Ein sozialdemokratisches Sittenbild

Das es gut ist, bei Österreichs ehemaliger Arbeiterpartei zu sein, haben Herr und Frau Kopietz wie Renate Brauner bewiesen, und nun auch eine gewisse Silvia B., die als altgedienter, in die Wüste geschickter Funktionär scheinbar auf einem Versorgungsposten zu sitzen scheint, wo sie frei von einer Arbeitsleistung monatlich ein stattliches Honorar einfährt.

Dieses sozialdemokratisierte Prachtstück lässt mich, warum auch immer, an eine übergewichtige Puffmutter denken, die sich in ihrer maßlosen Gier eine elefantenmutterähnliche Breite angefressen hat und sich ungeniert von „ihren“ Mädels aushalten lässt. Nur sind es in ihrem Fall nicht irgendwelche Fickmäuschen, sondern Kunden der „Taco Bell Telekommunikationsgesellschaft“ die diese Schmarotzerin alimentieren müssen.

Die gute Silvia B. Die ist nicht nur bei der „Taco Bell Telekommunikationsgesellschaft“, die für ihre Produkte Preise wie Apotheken verrechnet, angestellt, sie war dort auch noch sozialdemokratisierte Gewerkschaftsfunktionärin. Aber es kommt noch besser. Diese tapfere Antifaschisten und „Freundin der Arbeiter“ war dazu noch laut „Österreich“ von 2012 bis 2018 Aufsichtsrätin der Konzernholding Telekom Austria Group, auch  „Taco Bell Telekommunikationsgesellschaft“ bekannt.
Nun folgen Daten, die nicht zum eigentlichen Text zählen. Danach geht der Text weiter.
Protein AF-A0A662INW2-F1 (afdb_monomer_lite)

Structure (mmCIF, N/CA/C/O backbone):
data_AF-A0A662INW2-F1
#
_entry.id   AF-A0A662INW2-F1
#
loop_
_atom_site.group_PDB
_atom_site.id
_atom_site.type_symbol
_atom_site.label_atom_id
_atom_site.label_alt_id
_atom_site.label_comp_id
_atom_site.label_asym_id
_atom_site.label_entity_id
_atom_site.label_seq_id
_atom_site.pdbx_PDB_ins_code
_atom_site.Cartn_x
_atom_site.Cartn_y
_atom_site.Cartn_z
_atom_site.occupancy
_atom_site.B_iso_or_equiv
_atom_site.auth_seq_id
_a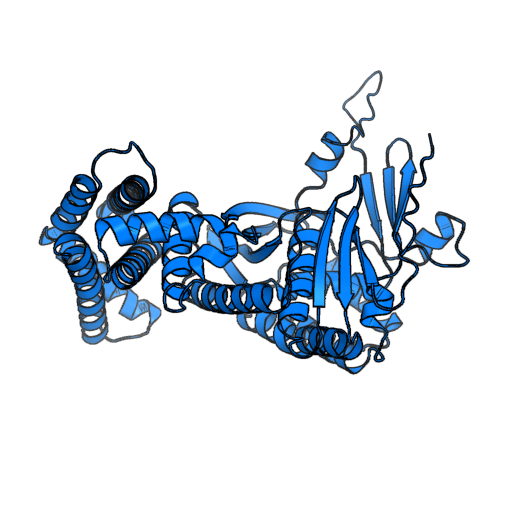tom_site.auth_comp_id
_atom_site.auth_asym_id
_atom_site.auth_atom_id
_atom_site.pdbx_PDB_model_num
ATOM 1 N N . MET A 1 1 ? -9.061 1.749 -38.274 1.00 37.03 1 MET A N 1
ATOM 2 C CA . MET A 1 1 ? -8.312 3.035 -38.328 1.00 37.03 1 MET A CA 1
ATOM 3 C C . MET A 1 1 ? -7.039 2.878 -37.492 1.00 37.03 1 MET A C 1
ATOM 5 O O . MET A 1 1 ? -7.163 2.446 -36.355 1.00 37.03 1 MET A O 1
ATOM 9 N N . LYS A 1 2 ? -5.832 3.106 -38.037 1.00 39.03 2 LYS A N 1
ATOM 10 C CA . LYS A 1 2 ? -4.568 2.965 -37.282 1.00 39.03 2 LYS A CA 1
ATOM 11 C C . LYS A 1 2 ? -4.162 4.327 -36.724 1.00 39.03 2 LYS A C 1
ATOM 13 O O . LYS A 1 2 ? -3.750 5.186 -37.494 1.00 39.03 2 LYS A O 1
ATOM 18 N N . THR A 1 3 ? -4.282 4.514 -35.418 1.00 44.94 3 THR A N 1
ATOM 19 C CA . THR A 1 3 ? -3.802 5.716 -34.724 1.00 44.94 3 THR A CA 1
ATOM 20 C C . THR A 1 3 ? -2.540 5.341 -33.952 1.00 44.94 3 THR A C 1
ATOM 22 O O . THR A 1 3 ? -2.580 4.423 -33.131 1.00 44.94 3 THR A O 1
ATOM 25 N N . GLU A 1 4 ? -1.417 5.999 -34.245 1.00 45.31 4 GLU A N 1
ATOM 26 C CA . GLU A 1 4 ? -0.183 5.900 -33.458 1.00 45.31 4 GLU A CA 1
ATOM 27 C C . GLU A 1 4 ? -0.028 7.180 -32.635 1.00 45.31 4 GLU A C 1
ATOM 29 O O . GLU A 1 4 ? 0.244 8.245 -33.184 1.00 45.31 4 GLU A O 1
ATOM 34 N N . ASP A 1 5 ? -0.183 7.073 -31.317 1.00 49.12 5 ASP A N 1
ATOM 35 C CA . ASP A 1 5 ? 0.152 8.158 -30.397 1.00 49.12 5 ASP A CA 1
ATOM 36 C C . ASP A 1 5 ? 1.635 8.022 -30.025 1.00 49.12 5 ASP A C 1
ATOM 38 O O . ASP A 1 5 ? 2.023 7.096 -29.307 1.00 49.12 5 ASP A O 1
ATOM 42 N N . ILE A 1 6 ? 2.482 8.921 -30.533 1.00 49.25 6 ILE A N 1
ATOM 43 C CA . ILE A 1 6 ? 3.893 9.017 -30.136 1.00 49.25 6 ILE A CA 1
ATOM 44 C C . ILE A 1 6 ? 4.049 10.237 -29.236 1.00 49.25 6 ILE A C 1
ATOM 46 O O . ILE A 1 6 ? 3.958 11.378 -29.688 1.00 49.25 6 ILE A O 1
ATOM 50 N N . ILE A 1 7 ? 4.323 9.995 -27.959 1.00 52.34 7 ILE A N 1
ATOM 51 C CA . ILE A 1 7 ? 4.603 11.053 -26.989 1.00 52.34 7 ILE A CA 1
ATOM 52 C C . ILE A 1 7 ? 6.104 11.336 -27.043 1.00 52.34 7 ILE A C 1
ATOM 54 O O . ILE A 1 7 ? 6.919 10.460 -26.752 1.00 52.34 7 ILE A O 1
ATOM 58 N N . LYS A 1 8 ? 6.475 12.540 -27.493 1.00 43.66 8 LYS A N 1
ATOM 59 C CA . LYS A 1 8 ? 7.877 12.971 -27.575 1.00 43.66 8 LYS A CA 1
ATOM 60 C C . LYS A 1 8 ? 8.413 13.265 -26.170 1.00 43.66 8 LYS A C 1
ATOM 62 O O . LYS A 1 8 ? 7.740 13.921 -25.380 1.00 43.66 8 LYS A O 1
ATOM 67 N N . ALA A 1 9 ? 9.620 12.783 -25.878 1.00 48.53 9 ALA A N 1
ATOM 68 C CA . ALA A 1 9 ? 10.321 13.079 -24.630 1.00 48.53 9 ALA A CA 1
ATOM 69 C C . ALA A 1 9 ? 10.698 14.579 -24.540 1.00 48.53 9 ALA A C 1
ATOM 71 O O . ALA A 1 9 ? 10.866 15.218 -25.585 1.00 48.53 9 ALA A O 1
ATOM 72 N N . PRO A 1 10 ? 10.849 15.149 -23.328 1.00 46.94 10 PRO A N 1
ATOM 73 C CA . PRO A 1 10 ? 11.308 16.522 -23.142 1.00 46.94 10 PRO A CA 1
ATOM 74 C C . PRO A 1 10 ? 12.740 16.687 -23.660 1.00 46.94 10 PRO A C 1
ATOM 76 O O . PRO A 1 10 ? 13.549 15.763 -23.602 1.00 46.94 10 PRO A O 1
ATOM 79 N N . SER A 1 11 ? 13.066 17.885 -24.137 1.00 42.50 11 SER A N 1
ATOM 80 C CA . SER A 1 11 ? 14.350 18.226 -24.761 1.00 42.50 11 SER A CA 1
ATOM 81 C C . SER A 1 11 ? 15.472 18.589 -23.773 1.00 42.50 11 SER A C 1
ATOM 83 O O . SER A 1 11 ? 16.565 18.937 -24.214 1.00 42.50 11 SER A O 1
ATOM 85 N N . SER A 1 12 ? 15.243 18.519 -22.452 1.00 51.72 12 SER A N 1
ATOM 86 C CA . SER A 1 12 ? 16.228 18.924 -21.433 1.00 51.72 12 SER A CA 1
ATOM 87 C C . SER A 1 12 ? 16.754 17.736 -20.618 1.00 51.72 12 SER A C 1
ATOM 89 O O . SER A 1 12 ? 15.980 16.938 -20.105 1.00 51.72 12 SER A O 1
ATOM 91 N N . GLY A 1 13 ? 18.077 17.633 -20.430 1.00 61.78 13 GLY A N 1
ATOM 92 C CA . GLY A 1 13 ? 18.703 16.524 -19.684 1.00 61.78 13 GLY A CA 1
ATOM 93 C C . GLY A 1 13 ? 18.345 16.444 -18.188 1.00 61.78 13 GLY A C 1
ATOM 94 O O . GLY A 1 13 ? 18.645 15.443 -17.537 1.00 61.78 13 GLY A O 1
ATOM 95 N N . ARG A 1 14 ? 17.696 17.477 -17.631 1.00 76.56 14 ARG A N 1
ATOM 96 C CA . ARG A 1 14 ? 17.255 17.535 -16.223 1.00 76.56 14 ARG A CA 1
ATOM 97 C C . ARG A 1 14 ? 15.843 17.001 -16.001 1.00 76.56 14 ARG A C 1
ATOM 99 O O . ARG A 1 14 ? 15.479 16.735 -14.860 1.00 76.56 14 ARG A O 1
ATOM 106 N N . GLU A 1 15 ? 15.068 16.814 -17.064 1.00 89.31 15 GLU A N 1
ATOM 107 C CA . GLU A 1 15 ? 13.707 16.297 -16.988 1.00 89.31 15 GLU A CA 1
ATOM 108 C C . GLU A 1 15 ? 13.587 15.018 -17.814 1.00 89.31 15 GLU A C 1
ATOM 110 O O . GLU A 1 15 ? 13.947 14.986 -18.989 1.00 89.31 15 GLU A O 1
ATOM 115 N N . LYS A 1 16 ? 13.060 13.950 -17.213 1.00 91.19 16 LYS A N 1
ATOM 116 C CA . LYS A 1 16 ? 12.741 12.720 -17.941 1.00 91.19 16 LYS A CA 1
ATOM 117 C C . LYS A 1 16 ? 11.297 12.314 -17.689 1.00 91.19 16 LYS A C 1
ATOM 119 O O . LYS A 1 16 ? 10.740 12.558 -16.619 1.00 91.19 16 LYS A O 1
ATOM 124 N N . ILE A 1 17 ? 10.704 11.669 -18.690 1.00 91.25 17 ILE A N 1
ATOM 125 C CA . ILE A 1 17 ? 9.365 11.091 -18.598 1.00 91.25 17 ILE A CA 1
ATOM 126 C C . ILE A 1 17 ? 9.509 9.583 -18.479 1.00 91.25 17 ILE A C 1
ATOM 128 O O . ILE A 1 17 ? 10.080 8.934 -19.353 1.00 91.25 17 ILE A O 1
ATOM 132 N N . ILE A 1 18 ? 8.950 9.031 -17.409 1.00 92.00 18 ILE A N 1
ATOM 133 C CA . ILE A 1 18 ? 8.750 7.593 -17.271 1.00 92.00 18 ILE A CA 1
ATOM 134 C C . ILE A 1 18 ? 7.319 7.290 -17.688 1.00 92.00 18 ILE A C 1
ATOM 136 O O . ILE A 1 18 ? 6.369 7.812 -17.102 1.00 92.00 18 ILE A O 1
ATOM 140 N N . MET A 1 19 ? 7.173 6.450 -18.708 1.00 89.94 19 MET A N 1
ATOM 141 C CA . MET A 1 19 ? 5.880 5.983 -19.196 1.00 89.94 19 MET A CA 1
ATOM 142 C C . MET A 1 19 ? 5.650 4.546 -18.743 1.00 89.94 19 MET A C 1
ATOM 144 O O . MET A 1 19 ? 6.542 3.706 -18.838 1.00 89.94 19 MET A O 1
ATOM 148 N N . MET A 1 20 ? 4.434 4.248 -18.299 1.00 89.69 20 MET A N 1
ATOM 149 C CA . MET A 1 20 ? 4.009 2.888 -17.983 1.00 89.69 20 MET A CA 1
ATOM 150 C C . MET A 1 20 ? 2.600 2.629 -18.528 1.00 89.69 20 MET A C 1
ATOM 152 O O . MET A 1 20 ? 1.799 3.562 -18.620 1.00 89.69 20 MET A O 1
ATOM 156 N N . PRO A 1 21 ? 2.261 1.382 -18.890 1.00 87.25 21 PRO A N 1
ATOM 157 C CA . PRO A 1 21 ? 0.896 1.010 -19.250 1.00 87.25 21 PRO A CA 1
ATOM 158 C C . PRO A 1 21 ? -0.096 1.401 -18.148 1.00 87.25 21 PRO A C 1
ATOM 160 O O . PRO A 1 21 ? 0.173 1.161 -16.970 1.00 87.25 21 PRO A O 1
ATOM 163 N N . ALA A 1 22 ? -1.240 1.975 -18.529 1.00 84.25 22 ALA A N 1
ATOM 164 C CA . ALA A 1 22 ? -2.293 2.425 -17.613 1.00 84.25 22 ALA A CA 1
ATOM 165 C C . ALA A 1 22 ? -3.113 1.252 -17.041 1.00 84.25 22 ALA A C 1
ATOM 167 O O . ALA A 1 22 ? -4.324 1.142 -17.244 1.00 84.25 22 ALA A O 1
ATOM 168 N N . PHE A 1 23 ? -2.434 0.338 -16.354 1.00 82.12 23 PHE A N 1
ATOM 169 C CA . PHE A 1 23 ? -3.037 -0.792 -15.661 1.00 82.12 23 PHE A CA 1
ATOM 170 C C . PHE A 1 23 ? -3.106 -0.497 -14.169 1.00 82.12 23 PHE A C 1
ATOM 172 O O . PHE A 1 23 ? -2.045 -0.465 -13.555 1.00 82.12 23 PHE A O 1
ATOM 179 N N . PRO A 1 24 ? -4.307 -0.356 -13.569 1.00 82.19 24 PRO A N 1
ATOM 180 C CA . PRO A 1 24 ? -4.466 0.195 -12.221 1.00 82.19 24 PRO A CA 1
ATOM 181 C C . PRO A 1 24 ? -3.483 -0.378 -11.195 1.00 82.19 24 PRO A C 1
ATOM 183 O O . PRO A 1 24 ? -2.689 0.357 -10.622 1.00 82.19 24 PRO A O 1
ATOM 186 N N . PHE A 1 25 ? -3.426 -1.707 -11.066 1.00 84.69 25 PHE A N 1
ATOM 187 C CA . PHE A 1 25 ? -2.544 -2.346 -10.092 1.00 84.69 25 PHE A CA 1
ATOM 188 C C . PHE A 1 25 ? -1.044 -2.155 -10.382 1.00 84.69 25 PHE A C 1
ATOM 190 O O . PHE A 1 25 ? -0.271 -1.847 -9.476 1.00 84.69 25 PHE A O 1
ATOM 197 N N . LEU A 1 26 ? -0.619 -2.304 -11.646 1.00 87.50 26 LEU A N 1
ATOM 198 C CA . LEU A 1 26 ? 0.771 -2.043 -12.039 1.00 87.50 26 LEU A CA 1
ATOM 199 C C . LEU A 1 26 ? 1.128 -0.578 -11.797 1.00 87.50 26 LEU A C 1
ATOM 201 O O . LEU A 1 26 ? 2.176 -0.300 -11.227 1.00 87.50 26 LEU A O 1
ATOM 205 N N . THR A 1 27 ? 0.267 0.340 -12.225 1.00 90.38 27 THR A N 1
ATOM 206 C CA . THR A 1 27 ? 0.436 1.781 -12.074 1.00 90.38 27 THR A CA 1
ATOM 207 C C . THR A 1 27 ? 0.603 2.156 -10.606 1.00 90.38 27 THR A C 1
ATOM 209 O O . THR A 1 27 ? 1.559 2.851 -10.272 1.00 90.38 27 THR A O 1
ATOM 212 N N . ASP A 1 28 ? -0.265 1.666 -9.723 1.00 92.19 28 ASP A N 1
ATOM 213 C CA . ASP A 1 28 ? -0.233 2.005 -8.300 1.00 92.19 28 ASP A CA 1
ATOM 214 C C . ASP A 1 28 ? 1.037 1.465 -7.621 1.00 92.19 28 ASP A C 1
ATOM 216 O O . ASP A 1 28 ? 1.741 2.208 -6.930 1.00 92.19 28 ASP A O 1
ATOM 220 N N . CYS A 1 29 ? 1.409 0.204 -7.874 1.00 92.75 29 CYS A N 1
ATOM 221 C CA . CYS A 1 29 ? 2.650 -0.373 -7.346 1.00 92.75 29 CYS A CA 1
ATOM 222 C C . CYS A 1 29 ? 3.903 0.301 -7.915 1.00 92.75 29 CYS A C 1
ATOM 224 O O . CYS A 1 29 ? 4.835 0.610 -7.175 1.00 92.75 29 CYS A O 1
ATOM 226 N N . PHE A 1 30 ? 3.937 0.553 -9.222 1.00 93.81 30 PHE A N 1
ATOM 227 C CA . PHE A 1 30 ? 5.099 1.139 -9.877 1.00 93.81 30 PHE A CA 1
ATOM 228 C C . PHE A 1 30 ? 5.302 2.601 -9.466 1.00 93.81 30 PHE A C 1
ATOM 230 O O . PHE A 1 30 ? 6.424 2.996 -9.152 1.00 93.81 30 PHE A O 1
ATOM 237 N N . ARG A 1 31 ? 4.228 3.399 -9.379 1.00 94.31 31 ARG A N 1
ATOM 238 C CA . ARG A 1 31 ? 4.294 4.756 -8.817 1.00 94.31 31 ARG A CA 1
ATOM 239 C C . ARG A 1 31 ? 4.790 4.730 -7.387 1.00 94.31 31 ARG A C 1
ATOM 241 O O . ARG A 1 31 ? 5.695 5.484 -7.065 1.00 94.31 31 ARG A O 1
ATOM 248 N N . THR A 1 32 ? 4.243 3.850 -6.553 1.00 96.19 32 THR A N 1
ATOM 249 C CA . THR A 1 32 ? 4.691 3.712 -5.163 1.00 96.19 32 THR A CA 1
ATOM 250 C C . THR A 1 32 ? 6.186 3.427 -5.109 1.00 96.19 32 THR A C 1
ATOM 252 O O . THR A 1 32 ? 6.913 4.147 -4.436 1.00 96.19 32 THR A O 1
ATOM 255 N N . PHE A 1 33 ? 6.660 2.437 -5.869 1.00 95.50 33 PHE A N 1
ATOM 256 C CA . PHE A 1 33 ? 8.079 2.105 -5.966 1.00 95.50 33 PHE A CA 1
ATOM 257 C C . PHE A 1 33 ? 8.932 3.327 -6.346 1.00 95.50 33 PHE A C 1
ATOM 259 O O . PHE A 1 33 ? 9.886 3.653 -5.644 1.00 95.50 33 PHE A O 1
ATOM 266 N N . MET A 1 34 ? 8.542 4.062 -7.392 1.00 95.62 34 MET A N 1
ATOM 267 C CA . MET A 1 34 ? 9.255 5.265 -7.833 1.00 95.62 34 MET A CA 1
ATOM 268 C C . MET A 1 34 ? 9.220 6.401 -6.805 1.00 95.62 34 MET A C 1
ATOM 270 O O . MET A 1 34 ? 10.246 7.018 -6.541 1.00 95.62 34 MET A O 1
ATOM 274 N N . LEU A 1 35 ? 8.060 6.688 -6.212 1.00 95.94 35 LEU A N 1
ATOM 275 C CA . LEU A 1 35 ? 7.903 7.760 -5.227 1.00 95.94 35 LEU A CA 1
ATOM 276 C C . LEU A 1 35 ? 8.697 7.475 -3.948 1.00 95.94 35 LEU A C 1
ATOM 278 O O . LEU A 1 35 ? 9.294 8.391 -3.392 1.00 95.94 35 LEU A O 1
ATOM 282 N N . MET A 1 36 ? 8.751 6.215 -3.505 1.00 95.50 36 MET A N 1
ATOM 283 C CA . MET A 1 36 ? 9.572 5.814 -2.359 1.00 95.50 36 MET A CA 1
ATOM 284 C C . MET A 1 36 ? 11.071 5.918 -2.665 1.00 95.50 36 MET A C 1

So wie es scheint hat man ihre wahre Qualifikation erkannt und sie in das politische Aus geschickt. Wer jetzt allerdings die Meinung vertritt, dass sie vom Olymp der Schmarotzer und Nassauer in das Reich der Menschen, die für ihren Lebensunterhalt arbeiten müssen, hinabsteigen durfte, der irrt gewaltig.

Doch anstatt ihr einfach eine andere Stelle im Unternehmen zu geben, kommt es zu einer besonders interessanten Regelung. B. vereinbarte mit zwei Telekom-Vorständen, dass sie zwar weiterhin dort beschäftigt bleibt, aber bis zu ihrer Pensionierung 2030 auf Dauer vom Dienst freigestellt wird. Damit kassiert sie pro Monat auch weiterhin ein Gehalt von 3.600 Euro. Teil der dem Magazin vorliegenden Vereinbarung ist auch eine freiwillige Abfertigung in Höhe von 24 Monatsentgelten, die auf Bauers Wunsch seit Jahresbeginn 2020 vorab monatlich mit dem laufenden Entgelt ausgezahlt wird. („oe24.at“)

Ja, meine lieben Leser und Leserinnen, so wie es scheint kann man in Österreich nur gut und gerne leben, wenn man Angehöriger einer von zwei sozialen Gruppen ist, bei beiden wird der Anschein erweckt, dass man nur für seinen Lebensunterhalt nur arbeiten muss, wenn man es wirklich möchte. TROMMELWIRBEL … und diese beiden Gruppen sind … ERNEUTER TROMMELWIRBEL … Seenotgeschleppte und wie wir gerade erfahren haben, Funktionäre der SchmarotzerParteiÖsterreichs.

Aber der wahre Höhepunkt an Dreistigkeit und Verkommenheit, der kommt noch, denn wo Rote und deren Amigos beteiligt sind, da geht es immer noch etwas abwärts, auch wenn man glaubt, die moralische Talsohle sei schon erreicht. So auch in diesem Fall.

Wie es zu einer solch großzügigen Vereinbarung kommen kann, wollte die Telekom nicht beantworten. Hier verwies man darauf, aus datenschutzrechtlichen Gründen keine Auskunft geben zu können. („oe24.at“)

In diesem Sinne Freundschaft Genossen!